Nesse dia fiquei me lembrando de quando eu e minha irmã éramos pequenas, devíamos ter uns 10, 11 anos e todo domingo tinha briga lá em casa porque era o único dia em que nós tínhamos a obrigação de arrumar nosso quarto. Minha mãe adorava almofadas, aliás adora até hoje e, em cima de nossas camas devíamos ter umas 15 almofadas cada uma, em formato de coração. Putz, além de esticar o lençol, o travesseiro, dobrar a coberta e colocar a colcha, ainda tínhamos que arrumar as trocentas almofadas em cima da cama. Resumindo, nesse tal domingo em especial, eu e minha irmã estávamos embromando tudo o que podíamos pra não arrumar o quarto quando eis que, de repente, minha mãe que já tinha falado pra gente arrumar as camas umas mil vezes adentra o quarto totalmente louca, gritando que não era nossa escrava, que trabalhava muito de segunda a sexta pra nos dar tudo que tínhamos e que pedíamos - gritando aquelas coisas todas que, agora sei, TODAS as mães falam em momentos de desespero e estresse. Como se não bastassem os gritos, Dona Iris resolveu tacar, cheia de raiva, as muitas almofadas que estavam no chão em nossa direção. Só que, atrás de nós, a janela e a cortina estavam abertas e as pobres almofadinhas estavam indo parar no meio da rua. A gente morava no terceiro andar do prédio... Quando minha mãe estava quase acabando com as almofadas arremessando na gente enquanto nos esquivávamos, ouvimos alguém gritar lá de baixo: "Ei, ei, as almofadas estão caindo aqui em baixo!!" Ok, como se a gente não soubesse... O que a gente não precisava era que todos os vizinhos estivessem presenciando aquela cena patética e pior, minha mãe fez a gente descer e catar todas as almofadas que estavam no meio da rua!!
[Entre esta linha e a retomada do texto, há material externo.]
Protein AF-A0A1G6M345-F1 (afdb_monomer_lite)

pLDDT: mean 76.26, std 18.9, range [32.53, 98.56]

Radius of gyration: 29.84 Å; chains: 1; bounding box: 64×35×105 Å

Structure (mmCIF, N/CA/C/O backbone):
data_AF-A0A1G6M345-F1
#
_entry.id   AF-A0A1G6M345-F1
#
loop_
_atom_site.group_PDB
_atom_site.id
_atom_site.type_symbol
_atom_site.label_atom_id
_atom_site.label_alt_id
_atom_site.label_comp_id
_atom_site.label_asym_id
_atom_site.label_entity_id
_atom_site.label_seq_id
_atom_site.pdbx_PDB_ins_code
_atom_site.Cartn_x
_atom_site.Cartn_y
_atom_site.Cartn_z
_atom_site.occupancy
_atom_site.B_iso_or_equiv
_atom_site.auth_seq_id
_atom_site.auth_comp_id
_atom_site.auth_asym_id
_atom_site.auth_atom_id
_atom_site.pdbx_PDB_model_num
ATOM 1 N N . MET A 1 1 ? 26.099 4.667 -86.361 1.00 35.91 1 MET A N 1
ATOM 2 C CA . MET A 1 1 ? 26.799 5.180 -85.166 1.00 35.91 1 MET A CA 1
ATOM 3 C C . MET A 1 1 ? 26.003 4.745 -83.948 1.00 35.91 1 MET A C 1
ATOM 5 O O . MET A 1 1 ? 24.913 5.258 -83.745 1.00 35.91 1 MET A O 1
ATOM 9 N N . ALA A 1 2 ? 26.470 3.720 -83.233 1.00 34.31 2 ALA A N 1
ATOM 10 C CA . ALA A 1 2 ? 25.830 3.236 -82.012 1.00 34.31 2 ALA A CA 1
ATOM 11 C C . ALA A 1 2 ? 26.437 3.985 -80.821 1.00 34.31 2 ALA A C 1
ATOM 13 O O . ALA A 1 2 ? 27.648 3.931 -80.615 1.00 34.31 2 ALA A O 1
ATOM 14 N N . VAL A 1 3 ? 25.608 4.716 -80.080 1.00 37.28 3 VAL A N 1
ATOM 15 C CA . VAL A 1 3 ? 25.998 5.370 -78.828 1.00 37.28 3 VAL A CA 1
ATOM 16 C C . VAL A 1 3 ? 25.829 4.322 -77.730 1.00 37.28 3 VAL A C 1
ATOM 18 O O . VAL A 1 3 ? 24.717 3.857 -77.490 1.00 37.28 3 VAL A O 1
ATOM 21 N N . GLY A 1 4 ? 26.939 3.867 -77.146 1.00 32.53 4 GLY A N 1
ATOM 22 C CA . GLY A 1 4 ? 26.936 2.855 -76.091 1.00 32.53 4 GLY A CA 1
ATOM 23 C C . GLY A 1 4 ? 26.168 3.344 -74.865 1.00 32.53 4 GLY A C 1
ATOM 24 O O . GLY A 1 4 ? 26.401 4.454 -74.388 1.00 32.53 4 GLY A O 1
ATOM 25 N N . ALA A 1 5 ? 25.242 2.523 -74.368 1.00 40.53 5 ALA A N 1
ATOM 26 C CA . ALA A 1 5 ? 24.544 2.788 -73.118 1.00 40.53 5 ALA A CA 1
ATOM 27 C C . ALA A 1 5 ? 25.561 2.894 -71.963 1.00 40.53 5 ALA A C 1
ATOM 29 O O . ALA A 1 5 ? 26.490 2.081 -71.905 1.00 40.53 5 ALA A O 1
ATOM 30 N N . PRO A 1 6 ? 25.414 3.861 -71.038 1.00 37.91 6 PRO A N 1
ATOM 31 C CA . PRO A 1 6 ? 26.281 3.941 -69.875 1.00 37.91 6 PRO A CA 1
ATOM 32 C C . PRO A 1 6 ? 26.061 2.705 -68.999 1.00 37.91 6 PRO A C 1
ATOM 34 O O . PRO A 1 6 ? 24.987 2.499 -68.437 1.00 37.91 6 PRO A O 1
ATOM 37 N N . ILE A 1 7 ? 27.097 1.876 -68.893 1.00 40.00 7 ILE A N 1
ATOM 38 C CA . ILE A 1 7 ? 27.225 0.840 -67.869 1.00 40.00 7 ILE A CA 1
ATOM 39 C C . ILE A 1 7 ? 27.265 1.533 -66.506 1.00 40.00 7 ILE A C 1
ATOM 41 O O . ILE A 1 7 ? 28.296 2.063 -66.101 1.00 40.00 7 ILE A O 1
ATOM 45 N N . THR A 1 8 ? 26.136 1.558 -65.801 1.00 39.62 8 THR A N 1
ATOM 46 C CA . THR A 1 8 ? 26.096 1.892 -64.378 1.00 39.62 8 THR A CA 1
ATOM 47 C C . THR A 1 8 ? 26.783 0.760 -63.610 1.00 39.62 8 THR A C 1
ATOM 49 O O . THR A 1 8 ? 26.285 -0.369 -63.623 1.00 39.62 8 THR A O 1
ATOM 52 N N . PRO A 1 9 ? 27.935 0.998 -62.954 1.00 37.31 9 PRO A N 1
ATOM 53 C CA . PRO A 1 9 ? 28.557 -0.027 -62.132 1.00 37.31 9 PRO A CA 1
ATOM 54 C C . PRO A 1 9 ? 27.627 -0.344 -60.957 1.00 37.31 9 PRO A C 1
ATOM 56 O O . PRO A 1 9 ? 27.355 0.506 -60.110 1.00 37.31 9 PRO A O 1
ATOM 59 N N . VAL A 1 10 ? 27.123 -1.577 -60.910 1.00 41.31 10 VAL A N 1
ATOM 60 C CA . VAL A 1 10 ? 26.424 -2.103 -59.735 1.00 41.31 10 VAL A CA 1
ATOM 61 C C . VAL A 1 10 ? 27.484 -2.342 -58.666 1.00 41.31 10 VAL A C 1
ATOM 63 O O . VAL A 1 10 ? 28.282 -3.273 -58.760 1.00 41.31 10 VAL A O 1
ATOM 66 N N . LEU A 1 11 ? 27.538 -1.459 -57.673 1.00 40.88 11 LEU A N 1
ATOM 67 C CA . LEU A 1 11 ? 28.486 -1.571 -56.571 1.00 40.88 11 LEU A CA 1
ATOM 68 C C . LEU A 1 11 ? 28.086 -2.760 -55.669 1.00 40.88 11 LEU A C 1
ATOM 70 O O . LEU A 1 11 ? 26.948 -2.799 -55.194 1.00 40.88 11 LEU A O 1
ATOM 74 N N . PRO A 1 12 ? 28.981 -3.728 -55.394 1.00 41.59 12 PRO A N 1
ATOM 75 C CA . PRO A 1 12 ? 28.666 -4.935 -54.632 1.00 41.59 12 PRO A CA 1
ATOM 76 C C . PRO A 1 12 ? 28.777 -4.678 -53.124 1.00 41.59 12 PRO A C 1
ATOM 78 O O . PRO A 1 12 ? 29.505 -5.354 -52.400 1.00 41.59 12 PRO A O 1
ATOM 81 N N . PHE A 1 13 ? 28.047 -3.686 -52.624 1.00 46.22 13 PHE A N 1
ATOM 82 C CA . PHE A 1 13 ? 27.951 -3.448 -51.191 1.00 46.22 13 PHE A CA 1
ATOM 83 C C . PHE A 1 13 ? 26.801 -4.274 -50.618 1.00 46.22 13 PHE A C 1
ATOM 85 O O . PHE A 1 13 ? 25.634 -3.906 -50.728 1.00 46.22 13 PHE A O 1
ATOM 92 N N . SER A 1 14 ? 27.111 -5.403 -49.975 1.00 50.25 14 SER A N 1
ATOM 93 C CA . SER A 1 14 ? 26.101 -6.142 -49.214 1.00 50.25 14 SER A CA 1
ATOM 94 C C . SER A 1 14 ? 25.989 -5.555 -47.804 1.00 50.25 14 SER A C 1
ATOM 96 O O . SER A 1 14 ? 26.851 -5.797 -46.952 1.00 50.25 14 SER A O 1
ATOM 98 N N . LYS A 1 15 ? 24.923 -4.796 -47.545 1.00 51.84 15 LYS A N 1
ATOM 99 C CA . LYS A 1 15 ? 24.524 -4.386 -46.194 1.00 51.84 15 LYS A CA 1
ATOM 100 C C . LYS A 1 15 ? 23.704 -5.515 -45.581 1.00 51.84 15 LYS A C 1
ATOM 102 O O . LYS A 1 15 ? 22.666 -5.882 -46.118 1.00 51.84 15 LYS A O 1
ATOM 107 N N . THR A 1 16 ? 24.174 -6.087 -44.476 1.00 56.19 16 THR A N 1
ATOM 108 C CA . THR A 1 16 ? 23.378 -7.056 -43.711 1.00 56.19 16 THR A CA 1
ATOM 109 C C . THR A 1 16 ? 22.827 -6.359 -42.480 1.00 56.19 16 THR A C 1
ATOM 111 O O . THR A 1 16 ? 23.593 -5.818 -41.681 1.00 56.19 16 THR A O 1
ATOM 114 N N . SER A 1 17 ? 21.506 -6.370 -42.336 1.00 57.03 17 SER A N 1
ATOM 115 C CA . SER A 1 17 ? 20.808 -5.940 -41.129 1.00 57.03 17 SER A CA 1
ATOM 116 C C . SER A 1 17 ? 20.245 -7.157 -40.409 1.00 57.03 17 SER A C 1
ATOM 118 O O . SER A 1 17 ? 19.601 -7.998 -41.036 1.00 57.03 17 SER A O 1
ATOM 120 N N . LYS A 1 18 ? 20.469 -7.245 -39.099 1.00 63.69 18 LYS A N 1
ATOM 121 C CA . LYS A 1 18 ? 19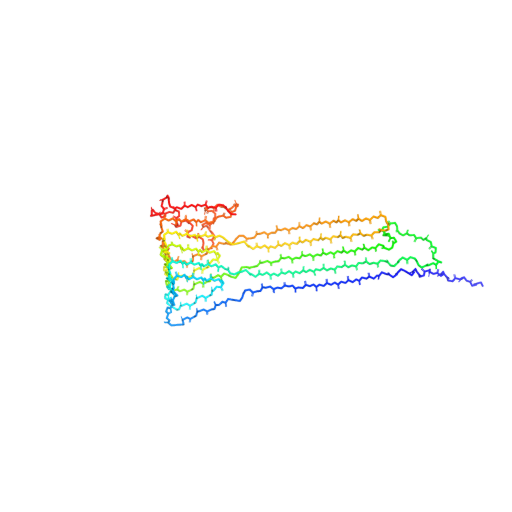.743 -8.170 -38.224 1.00 63.69 18 LYS A CA 1
ATOM 122 C C . LYS A 1 18 ? 19.028 -7.362 -37.155 1.00 63.69 18 LYS A C 1
ATOM 124 O O . LYS A 1 18 ? 19.662 -6.516 -36.523 1.00 63.69 18 LYS A O 1
ATOM 129 N N . THR A 1 19 ? 17.753 -7.664 -36.958 1.00 62.09 19 THR A N 1
ATOM 130 C CA . THR A 1 19 ? 16.923 -7.079 -35.906 1.00 62.09 19 THR A CA 1
ATOM 131 C C . THR A 1 19 ? 16.432 -8.200 -35.004 1.00 62.09 19 THR A C 1
ATOM 133 O O . THR A 1 19 ? 15.985 -9.231 -35.507 1.00 62.09 19 THR A O 1
ATOM 136 N N . GLY A 1 20 ? 16.539 -8.008 -33.695 1.00 57.91 20 GLY A N 1
ATOM 137 C CA . GLY A 1 20 ? 15.947 -8.869 -32.680 1.00 57.91 20 GLY A CA 1
ATOM 138 C C . GLY A 1 20 ? 15.106 -8.029 -31.731 1.00 57.91 20 GLY A C 1
ATOM 139 O O . GLY A 1 20 ? 15.467 -6.891 -31.439 1.00 57.91 20 GLY A O 1
ATOM 140 N N . ILE A 1 21 ? 13.986 -8.577 -31.276 1.00 61.22 21 ILE A N 1
ATOM 141 C CA . ILE A 1 21 ? 13.172 -7.998 -30.208 1.00 61.22 21 ILE A CA 1
ATOM 142 C C . ILE A 1 21 ? 12.942 -9.114 -29.202 1.00 61.22 21 ILE A C 1
ATOM 144 O O . ILE A 1 21 ? 12.504 -10.201 -29.577 1.00 61.22 21 ILE A O 1
ATOM 148 N N . GLU A 1 22 ? 13.252 -8.838 -27.947 1.00 65.25 22 GLU A N 1
ATOM 149 C CA . GLU A 1 22 ? 12.936 -9.695 -26.817 1.00 65.25 22 GLU A CA 1
ATOM 150 C C . GLU A 1 22 ? 11.963 -8.950 -25.904 1.00 65.25 22 GLU A C 1
ATOM 152 O O . GLU A 1 22 ? 12.176 -7.777 -25.600 1.00 65.25 22 GLU A O 1
ATOM 157 N N . LEU A 1 23 ? 10.885 -9.625 -25.511 1.00 72.25 23 LEU A N 1
ATOM 158 C CA . LEU A 1 23 ? 9.924 -9.146 -24.524 1.00 72.25 23 LEU A CA 1
ATOM 159 C C . LEU A 1 23 ? 9.982 -10.099 -23.334 1.00 72.25 23 LEU A C 1
ATOM 161 O O . LEU A 1 23 ? 9.750 -11.298 -23.498 1.00 72.25 23 LEU A O 1
ATOM 165 N N . GLN A 1 24 ? 10.259 -9.562 -22.153 1.00 73.94 24 GLN A N 1
ATOM 166 C CA . GLN A 1 24 ? 10.137 -10.277 -20.889 1.00 73.94 24 GLN A CA 1
ATOM 167 C C . GLN A 1 24 ? 9.076 -9.576 -20.044 1.00 73.94 24 GLN A C 1
ATOM 169 O O . GLN A 1 24 ? 8.997 -8.350 -20.026 1.00 73.94 24 GLN A O 1
ATOM 174 N N . SER A 1 25 ? 8.233 -10.340 -19.357 1.00 77.00 25 SER A N 1
ATOM 175 C CA . SER A 1 25 ? 7.199 -9.782 -18.487 1.00 77.00 25 SER A CA 1
ATOM 176 C C . SER A 1 25 ? 6.977 -10.669 -17.274 1.00 77.00 25 SER A C 1
ATOM 178 O O . SER A 1 25 ? 6.829 -11.882 -17.431 1.00 77.00 25 SER A O 1
ATOM 180 N N . ASP A 1 26 ? 6.874 -10.052 -16.103 1.00 76.50 26 ASP A N 1
ATOM 181 C CA . ASP A 1 26 ? 6.426 -10.668 -14.860 1.00 76.50 26 ASP A CA 1
ATOM 182 C C . ASP A 1 26 ? 5.181 -9.922 -14.370 1.00 76.50 26 ASP A C 1
ATOM 184 O O . ASP A 1 26 ? 5.207 -8.718 -14.107 1.00 76.50 26 ASP A O 1
ATOM 188 N N . THR A 1 27 ? 4.047 -10.619 -14.337 1.00 76.81 27 THR A N 1
ATOM 189 C CA . THR A 1 27 ? 2.755 -10.034 -13.968 1.00 76.81 27 THR A CA 1
ATOM 190 C C . THR A 1 27 ? 2.256 -10.684 -12.692 1.00 76.81 27 THR A C 1
ATOM 192 O O . THR A 1 27 ? 1.922 -11.870 -12.664 1.00 76.81 27 THR A O 1
ATOM 195 N N . ALA A 1 28 ? 2.135 -9.880 -11.642 1.00 75.44 28 ALA A N 1
ATOM 196 C CA . ALA A 1 28 ? 1.505 -10.274 -10.403 1.00 75.44 28 ALA A CA 1
ATOM 197 C C . ALA A 1 28 ? 0.017 -10.561 -10.635 1.00 75.44 28 ALA A C 1
ATOM 199 O O . ALA A 1 28 ? -0.778 -9.675 -10.953 1.00 75.44 28 ALA A O 1
ATOM 200 N N . SER A 1 29 ? -0.363 -11.820 -10.438 1.00 76.00 29 SER A N 1
ATOM 201 C CA . SER A 1 29 ? -1.762 -12.237 -10.430 1.00 76.00 29 SER A CA 1
ATOM 202 C C . SER A 1 29 ? -2.327 -12.096 -9.024 1.00 76.00 29 SER A C 1
ATOM 204 O O . SER A 1 29 ? -1.793 -12.665 -8.071 1.00 76.00 29 SER A O 1
ATOM 206 N N . ALA A 1 30 ? -3.413 -11.339 -8.892 1.00 81.00 30 ALA A N 1
ATOM 207 C CA . ALA A 1 30 ? -4.017 -11.102 -7.595 1.00 81.00 30 ALA A CA 1
ATOM 208 C C . ALA A 1 30 ? -4.652 -12.375 -7.018 1.00 81.00 30 ALA A C 1
ATOM 210 O O . ALA A 1 30 ? -5.416 -13.068 -7.693 1.00 81.00 30 ALA A O 1
ATOM 211 N N . SER A 1 31 ? -4.391 -12.649 -5.738 1.00 87.69 31 SER A N 1
ATOM 212 C CA . SER A 1 31 ? -5.169 -13.641 -4.988 1.00 87.69 31 SER A CA 1
ATOM 213 C C . SER A 1 31 ? -6.494 -13.022 -4.562 1.00 87.69 31 SER A C 1
ATOM 215 O O . SER A 1 31 ? -6.500 -11.920 -4.018 1.00 87.69 31 SER A O 1
ATOM 217 N N . THR A 1 32 ? -7.607 -13.715 -4.798 1.00 91.69 32 THR A N 1
ATOM 218 C CA . THR A 1 32 ? -8.953 -13.211 -4.491 1.00 91.69 32 THR A CA 1
ATOM 219 C C . THR A 1 32 ? -9.581 -13.977 -3.329 1.00 91.69 32 THR A C 1
ATOM 221 O O . THR A 1 32 ? -9.552 -15.206 -3.285 1.00 91.69 32 THR A O 1
ATOM 224 N N . VAL A 1 33 ? -10.159 -13.245 -2.378 1.00 93.00 33 VAL A N 1
ATOM 225 C CA . VAL A 1 33 ? -10.988 -13.784 -1.294 1.00 93.00 33 VAL A CA 1
ATOM 226 C C . VAL A 1 33 ? -12.342 -13.098 -1.376 1.00 93.00 33 VAL A C 1
ATOM 228 O O . VAL A 1 33 ? -12.422 -11.885 -1.206 1.00 93.00 33 VAL A O 1
ATOM 231 N N . THR A 1 34 ? -13.406 -13.861 -1.629 1.00 92.94 34 THR A N 1
ATOM 232 C CA . THR A 1 34 ? -14.746 -13.297 -1.839 1.00 92.94 34 THR A CA 1
ATOM 233 C C . THR A 1 34 ? -15.772 -13.913 -0.898 1.00 92.94 34 THR A C 1
ATOM 235 O O . THR A 1 34 ? -15.845 -15.133 -0.752 1.00 92.94 34 THR A O 1
ATOM 238 N N . SER A 1 35 ? -16.606 -13.068 -0.293 1.00 94.00 35 SER A N 1
ATOM 239 C CA . SER A 1 35 ? -17.743 -13.453 0.543 1.00 94.00 35 SER A CA 1
ATOM 240 C C . SER A 1 35 ? -18.988 -12.696 0.086 1.00 94.00 35 SER A C 1
ATOM 242 O O . SER A 1 35 ? -19.209 -11.549 0.458 1.00 94.00 35 SER A O 1
ATOM 244 N N . SER A 1 36 ? -19.825 -13.334 -0.733 1.00 91.75 36 SER A N 1
ATOM 245 C CA . SER A 1 36 ? -20.975 -12.689 -1.394 1.00 91.75 36 SER A CA 1
ATOM 246 C C . SER A 1 36 ? -22.171 -12.401 -0.479 1.00 91.75 36 SER A C 1
ATOM 248 O O . SER A 1 36 ? -23.096 -11.698 -0.875 1.00 91.75 36 SER A O 1
ATOM 250 N N . GLN A 1 37 ? -22.182 -12.946 0.739 1.00 92.06 37 GLN A N 1
ATOM 251 C CA . GLN A 1 37 ? -23.281 -12.779 1.705 1.00 92.06 37 GLN A CA 1
ATOM 252 C C . GLN A 1 37 ? -22.798 -12.469 3.131 1.00 92.06 37 GLN A C 1
ATOM 254 O O . GLN A 1 37 ? -23.606 -12.217 4.032 1.00 92.06 37 GLN A O 1
ATOM 259 N N . GLY A 1 38 ? -21.487 -12.519 3.361 1.00 93.50 38 GLY A N 1
ATOM 260 C CA . GLY A 1 38 ? -20.889 -12.492 4.686 1.00 93.50 38 GLY A CA 1
ATOM 261 C C . GLY A 1 38 ? -19.712 -11.535 4.787 1.00 93.50 38 GLY A C 1
ATOM 262 O O . GLY A 1 38 ? -19.399 -10.788 3.861 1.00 93.50 38 GLY A O 1
ATOM 263 N N . GLY A 1 39 ? -19.077 -11.563 5.955 1.00 96.06 39 GLY A N 1
ATOM 264 C CA . GLY A 1 39 ? -17.797 -10.903 6.168 1.00 96.06 39 GLY A CA 1
ATOM 265 C C . GLY A 1 39 ? -16.621 -11.789 5.764 1.00 96.06 39 GLY A C 1
ATOM 266 O O . GLY A 1 39 ? -16.804 -12.950 5.382 1.00 96.06 39 GLY A O 1
ATOM 267 N N . VAL A 1 40 ? -15.417 -11.242 5.896 1.00 97.75 40 VAL A N 1
ATOM 268 C CA . VAL A 1 40 ? -14.147 -11.967 5.770 1.00 97.75 40 VAL A CA 1
ATOM 269 C C . VAL A 1 40 ? -13.339 -11.760 7.048 1.00 97.75 40 VAL A C 1
ATOM 271 O O . VAL A 1 40 ? -13.171 -10.631 7.499 1.00 97.75 40 VAL A O 1
ATOM 274 N N . LEU A 1 41 ? -12.827 -12.852 7.619 1.00 97.00 41 LEU A N 1
ATOM 275 C CA . LEU A 1 41 ? -11.887 -12.827 8.738 1.00 97.00 41 LEU A CA 1
ATOM 276 C C . LEU A 1 41 ? -10.561 -13.441 8.291 1.00 97.00 41 LEU A C 1
ATOM 278 O O . LEU A 1 41 ? -10.512 -14.620 7.944 1.00 97.00 41 LEU A O 1
ATOM 282 N N . LEU A 1 42 ? -9.493 -12.651 8.339 1.00 96.12 42 LEU A N 1
ATOM 283 C CA . LEU A 1 42 ? -8.120 -13.110 8.148 1.00 96.12 42 LEU A CA 1
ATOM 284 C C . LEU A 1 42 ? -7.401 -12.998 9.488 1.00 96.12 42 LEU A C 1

No fundo, sempre achei que minha mãe fosse doida. Só que quando nos tornamos mães, entendemos tanto a respeito de nossas próprias mães... Entendemos e admiramos. Nosso olhar pra com nossos pais muda totalmente. Passamos a compreender tudo ou quase tudo e a agradecer ... O que a gente descobre com a maternidade é que, na verdade, todas as mães são loucas, nem que seja um pouquinho, e que enlouquecer, de vez em quando, pode ser a solução pra continuar sã.